#### DATASET EXCERPTS
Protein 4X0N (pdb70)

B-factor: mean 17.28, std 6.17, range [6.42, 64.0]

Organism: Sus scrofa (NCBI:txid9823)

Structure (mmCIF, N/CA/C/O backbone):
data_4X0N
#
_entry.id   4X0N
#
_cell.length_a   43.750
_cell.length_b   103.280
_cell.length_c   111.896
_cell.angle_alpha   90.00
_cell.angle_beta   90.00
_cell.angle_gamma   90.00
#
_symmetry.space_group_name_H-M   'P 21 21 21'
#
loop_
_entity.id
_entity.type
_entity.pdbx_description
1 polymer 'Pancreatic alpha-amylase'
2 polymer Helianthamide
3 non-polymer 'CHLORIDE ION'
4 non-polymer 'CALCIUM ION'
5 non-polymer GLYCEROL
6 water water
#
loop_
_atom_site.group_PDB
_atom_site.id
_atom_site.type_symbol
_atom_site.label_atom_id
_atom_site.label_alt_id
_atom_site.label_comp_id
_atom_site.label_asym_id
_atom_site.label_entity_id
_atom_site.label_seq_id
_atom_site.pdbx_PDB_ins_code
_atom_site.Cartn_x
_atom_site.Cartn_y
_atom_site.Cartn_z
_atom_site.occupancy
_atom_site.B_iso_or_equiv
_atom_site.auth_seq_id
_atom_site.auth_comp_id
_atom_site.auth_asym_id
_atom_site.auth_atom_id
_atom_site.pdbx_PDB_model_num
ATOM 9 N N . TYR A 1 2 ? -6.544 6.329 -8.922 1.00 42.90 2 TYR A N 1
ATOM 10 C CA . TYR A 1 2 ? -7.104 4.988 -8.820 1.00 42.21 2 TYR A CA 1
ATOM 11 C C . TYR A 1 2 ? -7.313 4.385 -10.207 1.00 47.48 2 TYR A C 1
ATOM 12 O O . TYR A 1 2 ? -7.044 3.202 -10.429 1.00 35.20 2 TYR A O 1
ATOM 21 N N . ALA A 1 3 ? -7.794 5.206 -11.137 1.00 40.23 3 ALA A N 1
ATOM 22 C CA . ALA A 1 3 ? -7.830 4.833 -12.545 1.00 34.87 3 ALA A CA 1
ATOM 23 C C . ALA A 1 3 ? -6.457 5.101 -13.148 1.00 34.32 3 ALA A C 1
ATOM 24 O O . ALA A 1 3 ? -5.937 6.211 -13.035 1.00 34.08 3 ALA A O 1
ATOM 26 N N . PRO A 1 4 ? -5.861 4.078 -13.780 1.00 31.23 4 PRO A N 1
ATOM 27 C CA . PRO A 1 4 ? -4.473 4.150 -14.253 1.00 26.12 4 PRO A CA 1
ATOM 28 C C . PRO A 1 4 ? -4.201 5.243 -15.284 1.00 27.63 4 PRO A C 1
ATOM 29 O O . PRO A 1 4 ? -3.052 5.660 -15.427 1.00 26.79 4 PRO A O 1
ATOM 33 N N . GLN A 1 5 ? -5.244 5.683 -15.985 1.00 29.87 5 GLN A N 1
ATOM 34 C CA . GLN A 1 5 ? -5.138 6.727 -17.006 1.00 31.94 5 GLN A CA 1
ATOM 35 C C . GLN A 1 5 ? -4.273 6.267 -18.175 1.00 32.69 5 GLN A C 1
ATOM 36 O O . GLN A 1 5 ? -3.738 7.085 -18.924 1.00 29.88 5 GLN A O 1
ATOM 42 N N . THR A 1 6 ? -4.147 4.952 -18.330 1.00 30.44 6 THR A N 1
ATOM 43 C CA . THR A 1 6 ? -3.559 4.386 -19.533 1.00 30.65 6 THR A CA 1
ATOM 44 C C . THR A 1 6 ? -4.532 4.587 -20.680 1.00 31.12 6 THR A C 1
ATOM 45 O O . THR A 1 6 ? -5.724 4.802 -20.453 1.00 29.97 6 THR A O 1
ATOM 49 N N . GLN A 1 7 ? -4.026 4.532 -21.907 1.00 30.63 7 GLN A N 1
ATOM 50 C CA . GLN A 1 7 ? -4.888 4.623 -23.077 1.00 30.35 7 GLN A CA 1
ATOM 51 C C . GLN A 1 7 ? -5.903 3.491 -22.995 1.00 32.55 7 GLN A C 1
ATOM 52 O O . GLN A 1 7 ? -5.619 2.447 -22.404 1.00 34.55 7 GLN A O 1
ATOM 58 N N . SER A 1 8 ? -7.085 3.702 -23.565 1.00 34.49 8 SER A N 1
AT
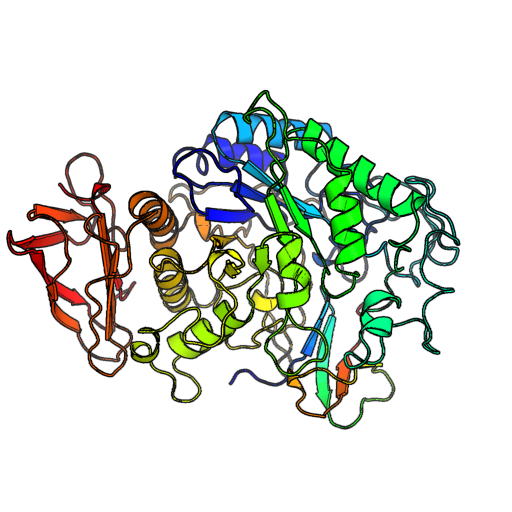OM 59 C CA . SER A 1 8 ? -8.173 2.738 -23.435 1.00 40.40 8 SER A CA 1
ATOM 60 C C . SER A 1 8 ? -7.754 1.339 -23.887 1.00 30.06 8 SER A C 1
ATOM 61 O O . SER A 1 8 ? -7.224 1.162 -24.984 1.00 24.59 8 SER A O 1
ATOM 64 N N . GLY A 1 9 ? -7.992 0.350 -23.031 1.00 23.11 9 GLY A N 1
ATOM 65 C CA . GLY A 1 9 ? -7.747 -1.032 -23.396 1.00 29.51 9 GLY A CA 1
ATOM 66 C C . GLY A 1 9 ? -6.407 -1.583 -22.938 1.00 29.29 9 GLY A C 1
ATOM 67 O O . GLY A 1 9 ? -6.177 -2.790 -23.011 1.00 34.03 9 GLY A O 1
ATOM 68 N N . ARG A 1 10 ? -5.525 -0.707 -22.464 1.00 26.74 10 ARG A N 1
ATOM 69 C CA . ARG A 1 10 ? -4.201 -1.114 -21.988 1.00 20.69 10 ARG A CA 1
ATOM 70 C C . ARG A 1 10 ? -4.101 -1.248 -20.467 1.00 20.55 10 ARG A C 1
ATOM 71 O O . ARG A 1 10 ? -4.431 -0.326 -19.723 1.00 23.36 10 ARG A O 1
ATOM 79 N N . THR A 1 11 ? -3.641 -2.415 -20.021 1.00 18.88 11 THR A N 1
ATOM 80 C CA . THR A 1 11 ? -3.848 -2.875 -18.648 1.00 19.26 11 THR A CA 1
ATOM 81 C C . THR A 1 11 ? -2.580 -3.166 -17.835 1.00 15.37 11 THR A C 1
ATOM 82 O O . THR A 1 11 ? -2.672 -3.673 -16.718 1.00 14.04 11 THR A O 1
ATOM 86 N N . SER A 1 12 ? -1.405 -2.848 -18.371 1.00 14.61 12 SER A N 1
ATOM 87 C CA . SER A 1 12 ? -0.167 -3.100 -17.631 1.00 12.59 12 SER A CA 1
ATOM 88 C C . SER A 1 12 ? 0.851 -1.968 -17.711 1.00 13.99 12 SER A C 1
ATOM 89 O O . SER A 1 12 ? 0.811 -1.138 -18.616 1.00 16.33 12 SER A O 1
ATOM 92 N N . ILE A 1 13 ? 1.774 -1.957 -16.753 1.00 14.38 13 ILE A N 1
ATOM 93 C CA . ILE A 1 13 ? 2.932 -1.077 -16.800 1.00 14.31 13 ILE A CA 1
ATOM 94 C C . ILE A 1 13 ? 4.201 -1.913 -16.842 1.00 11.92 13 ILE A C 1
ATOM 95 O O . ILE A 1 13 ? 4.229 -3.031 -16.334 1.00 12.82 13 ILE A O 1
ATOM 100 N N . VAL A 1 14 ? 5.253 -1.371 -17.444 1.00 8.69 14 VAL A N 1
ATOM 101 C CA . VAL A 1 14 ? 6.556 -2.020 -17.399 1.00 10.64 14 VAL A CA 1
ATOM 102 C C . VAL A 1 14 ? 7.534 -1.105 -16.674 1.00 13.84 14 VAL A C 1
ATOM 103 O O . VAL A 1 14 ? 7.601 0.088 -16.957 1.00 13.32 14 VAL A O 1
ATOM 107 N N . HIS A 1 15 ? 8.311 -1.666 -15.756 1.00 13.64 15 HIS A N 1
ATOM 108 C CA . HIS A 1 15 ? 9.362 -0.907 -15.094 1.00 12.12 15 HIS A CA 1
ATOM 109 C C . HIS A 1 15 ? 10.612 -0.913 -15.954 1.00 11.42 15 HIS A C 1
ATOM 110 O O . HIS A 1 15 ? 11.304 -1.929 -16.046 1.00 10.75 15 HIS A O 1
ATOM 117 N N . LEU A 1 16 ? 10.908 0.219 -16.585 1.00 11.02 16 LEU A N 1
ATOM 118 C CA . LEU A 1 16 ? 12.129 0.293 -17.380 1.00 11.55 16 LEU A CA 1
ATOM 119 C C . LEU A 1 16 ? 13.259 0.766 -16.483 1.00 11.29 16 LEU A C 1
ATOM 120 O O . LEU A 1 16 ? 13.687 1.920 -16.535 1.00 11.50 16 LEU A O 1
ATOM 125 N N . PHE A 1 17 ? 13.734 -0.170 -15.668 1.00 10.58 17 PHE A N 1
ATOM 126 C CA . PHE A 1 17 ? 14.657 0.102 -14.578 1.00 11.95 17 PHE A CA 1
ATOM 127 C C . PHE A 1 17 ? 15.980 0.666 -15.083 1.00 11.48 17 PHE A C 1
ATOM 128 O O . PHE A 1 17 ? 16.699 0.014 -15.841 1.00 10.47 17 PHE A O 1
ATOM 136 N N . GLU A 1 18 ? 16.277 1.895 -14.667 1.00 11.74 18 GLU A N 1
ATOM 137 C CA . GLU A 1 18 ? 17.534 2.561 -15.006 1.00 13.31 18 GLU A CA 1
ATOM 138 C C . GLU A 1 18 ? 17.729 2.897 -16.490 1.00 13.90 18 GLU A C 1
ATOM 139 O O . GLU A 1 18 ? 18.829 3.266 -16.900 1.00 16.60 18 GLU A O 1
ATOM 145 N N . TRP A 1 19 ? 16.675 2.773 -17.293 1.00 12.43 19 TRP A N 1
ATOM 146 C CA . TRP A 1 19 ? 16.777 3.139 -18.703 1.00 12.28 19 TRP A CA 1
ATOM 147 C C . TRP A 1 19 ? 16.959 4.646 -18.863 1.00 11.07 19 TRP A C 1
ATOM 148 O O . TRP A 1 19 ? 16.485 5.434 -18.043 1.00 9.87 19 TRP A O 1
ATOM 159 N N . ARG A 1 20 ? 17.650 5.030 -19.931 1.00 11.05 20 ARG A N 1
ATOM 160 C CA . ARG A 1 20 ? 17.798 6.427 -20.318 1.00 12.89 20 ARG A CA 1
ATOM 161 C C . ARG A 1 20 ? 16.506 6.912 -20.969 1.00 12.00 20 ARG A C 1
ATOM 162 O O . ARG A 1 20 ? 15.786 6.124 -21.581 1.00 12.71 20 ARG A O 1
ATOM 170 N N . TRP A 1 21 ? 16.212 8.204 -20.835 1.00 11.94 21 TRP A N 1
ATOM 171 C CA . TRP A 1 21 ? 14.951 8.751 -21.333 1.00 13.18 21 TRP A CA 1
ATOM 172 C C . TRP A 1 21 ? 14.772 8.578 -22.844 1.00 12.13 21 TRP A C 1
ATOM 173 O O . TRP A 1 21 ? 13.686 8.217 -23.302 1.00 13.74 21 TRP A O 1
ATOM 184 N N . VAL A 1 22 ? 15.830 8.827 -23.612 1.00 10.71 22 VAL A N 1
ATOM 185 C CA . VAL A 1 22 ? 15.744 8.728 -25.071 1.00 13.46 22 VAL A CA 1
ATOM 186 C C . VAL A 1 22 ? 15.466 7.291 -25.532 1.00 14.35 22 VAL A C 1
ATOM 187 O O . VAL A 1 22 ? 14.738 7.058 -26.508 1.00 14.85 22 VAL A O 1
ATOM 191 N N . ASP A 1 23 ? 15.994 6.332 -24.777 1.00 14.88 23 ASP A N 1
ATOM 192 C CA . ASP A 1 23 ? 15.787 4.923 -25.075 1.00 13.94 23 ASP A CA 1
ATOM 193 C C . ASP A 1 23 ? 14.349 4.538
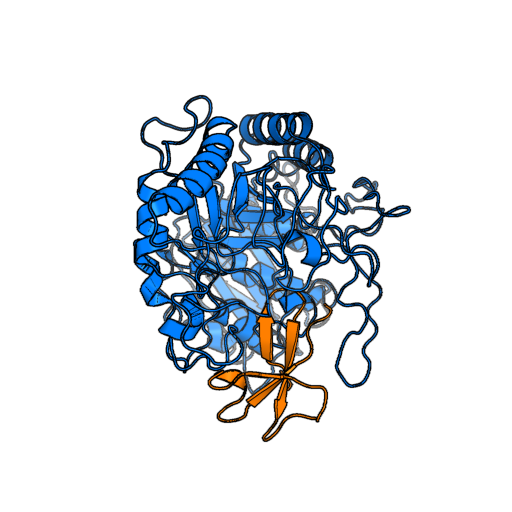 -24.768 1.00 14.87 23 ASP A C 1
ATOM 194 O O . ASP A 1 23 ? 13.754 3.720 -25.464 1.00 16.52 23 ASP A O 1
ATOM 199 N N . ILE A 1 24 ? 13.802 5.123 -23.708 1.00 12.89 24 ILE A N 1
ATOM 200 C CA . ILE A 1 24 ? 12.407 4.896 -23.364 1.00 14.70 24 ILE A CA 1
ATOM 201 C C . ILE A 1 24 ? 11.497 5.477 -24.445 1.00 15.67 24 ILE A C 1
ATOM 202 O O . ILE A 1 24 ? 10.508 4.856 -24.825 1.00 16.95 24 ILE A O 1
ATOM 207 N N . ALA A 1 25 ? 11.817 6.677 -24.922 1.00 13.31 25 ALA A N 1
ATOM 208 C CA . ALA A 1 25 ? 11.035 7.306 -25.988 1.00 15.92 25 ALA A CA 1
ATOM 209 C C . ALA A 1 25 ? 11.015 6.414 -27.225 1.00 15.76 25 ALA A C 1
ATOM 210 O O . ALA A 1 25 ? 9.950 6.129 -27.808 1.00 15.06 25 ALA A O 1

#### EXERCISE DESCRIPTION
Take from the material above the lines running from the one with "ATOM 60 C C" through the one with "ATOM 81 C C", and repeat them exactly, with nothing else.

#### TASK RESULT
ATOM 60 C C . SER A 1 8 ? -7.754 1.339 -23.887 1.00 30.06 8 SER A C 1
ATOM 61 O O . SER A 1 8 ? -7.224 1.162 -24.984 1.00 24.59 8 SER A O 1
ATOM 64 N N . GLY A 1 9 ? -7.992 0.350 -23.031 1.00 23.11 9 GLY A N 1
ATOM 65 C CA . GLY A 1 9 ? -7.747 -1.032 -23.396 1.00 29.51 9 GLY A CA 1
ATOM 66 C C . GLY A 1 9 ? -6.407 -1.583 -22.938 1.00 29.29 9 GLY A C 1
ATOM 67 O O . GLY A 1 9 ? -6.177 -2.790 -23.011 1.00 34.03 9 GLY A O 1
ATOM 68 N N . ARG A 1 10 ? -5.525 -0.707 -22.464 1.00 26.74 10 ARG A N 1
ATOM 69 C CA . ARG A 1 10 ? -4.201 -1.114 -21.988 1.00 20.69 10 ARG A CA 1
ATOM 70 C C . ARG A 1 10 ? -4.101 -1.248 -20.467 1.00 20.55 10 ARG A C 1
ATOM 71 O O . ARG A 1 10 ? -4.431 -0.326 -19.723 1.00 23.36 10 ARG A O 1
ATOM 79 N N . THR A 1 11 ? -3.641 -2.415 -20.021 1.00 18.88 11 THR A N 1
ATOM 80 C CA . THR A 1 11 ? -3.848 -2.875 -18.648 1.00 19.26 11 THR A CA 1
ATOM 81 C C . THR A 1 11 ? -2.580 -3.166 -17.835 1.00 15.37 11 THR A C 1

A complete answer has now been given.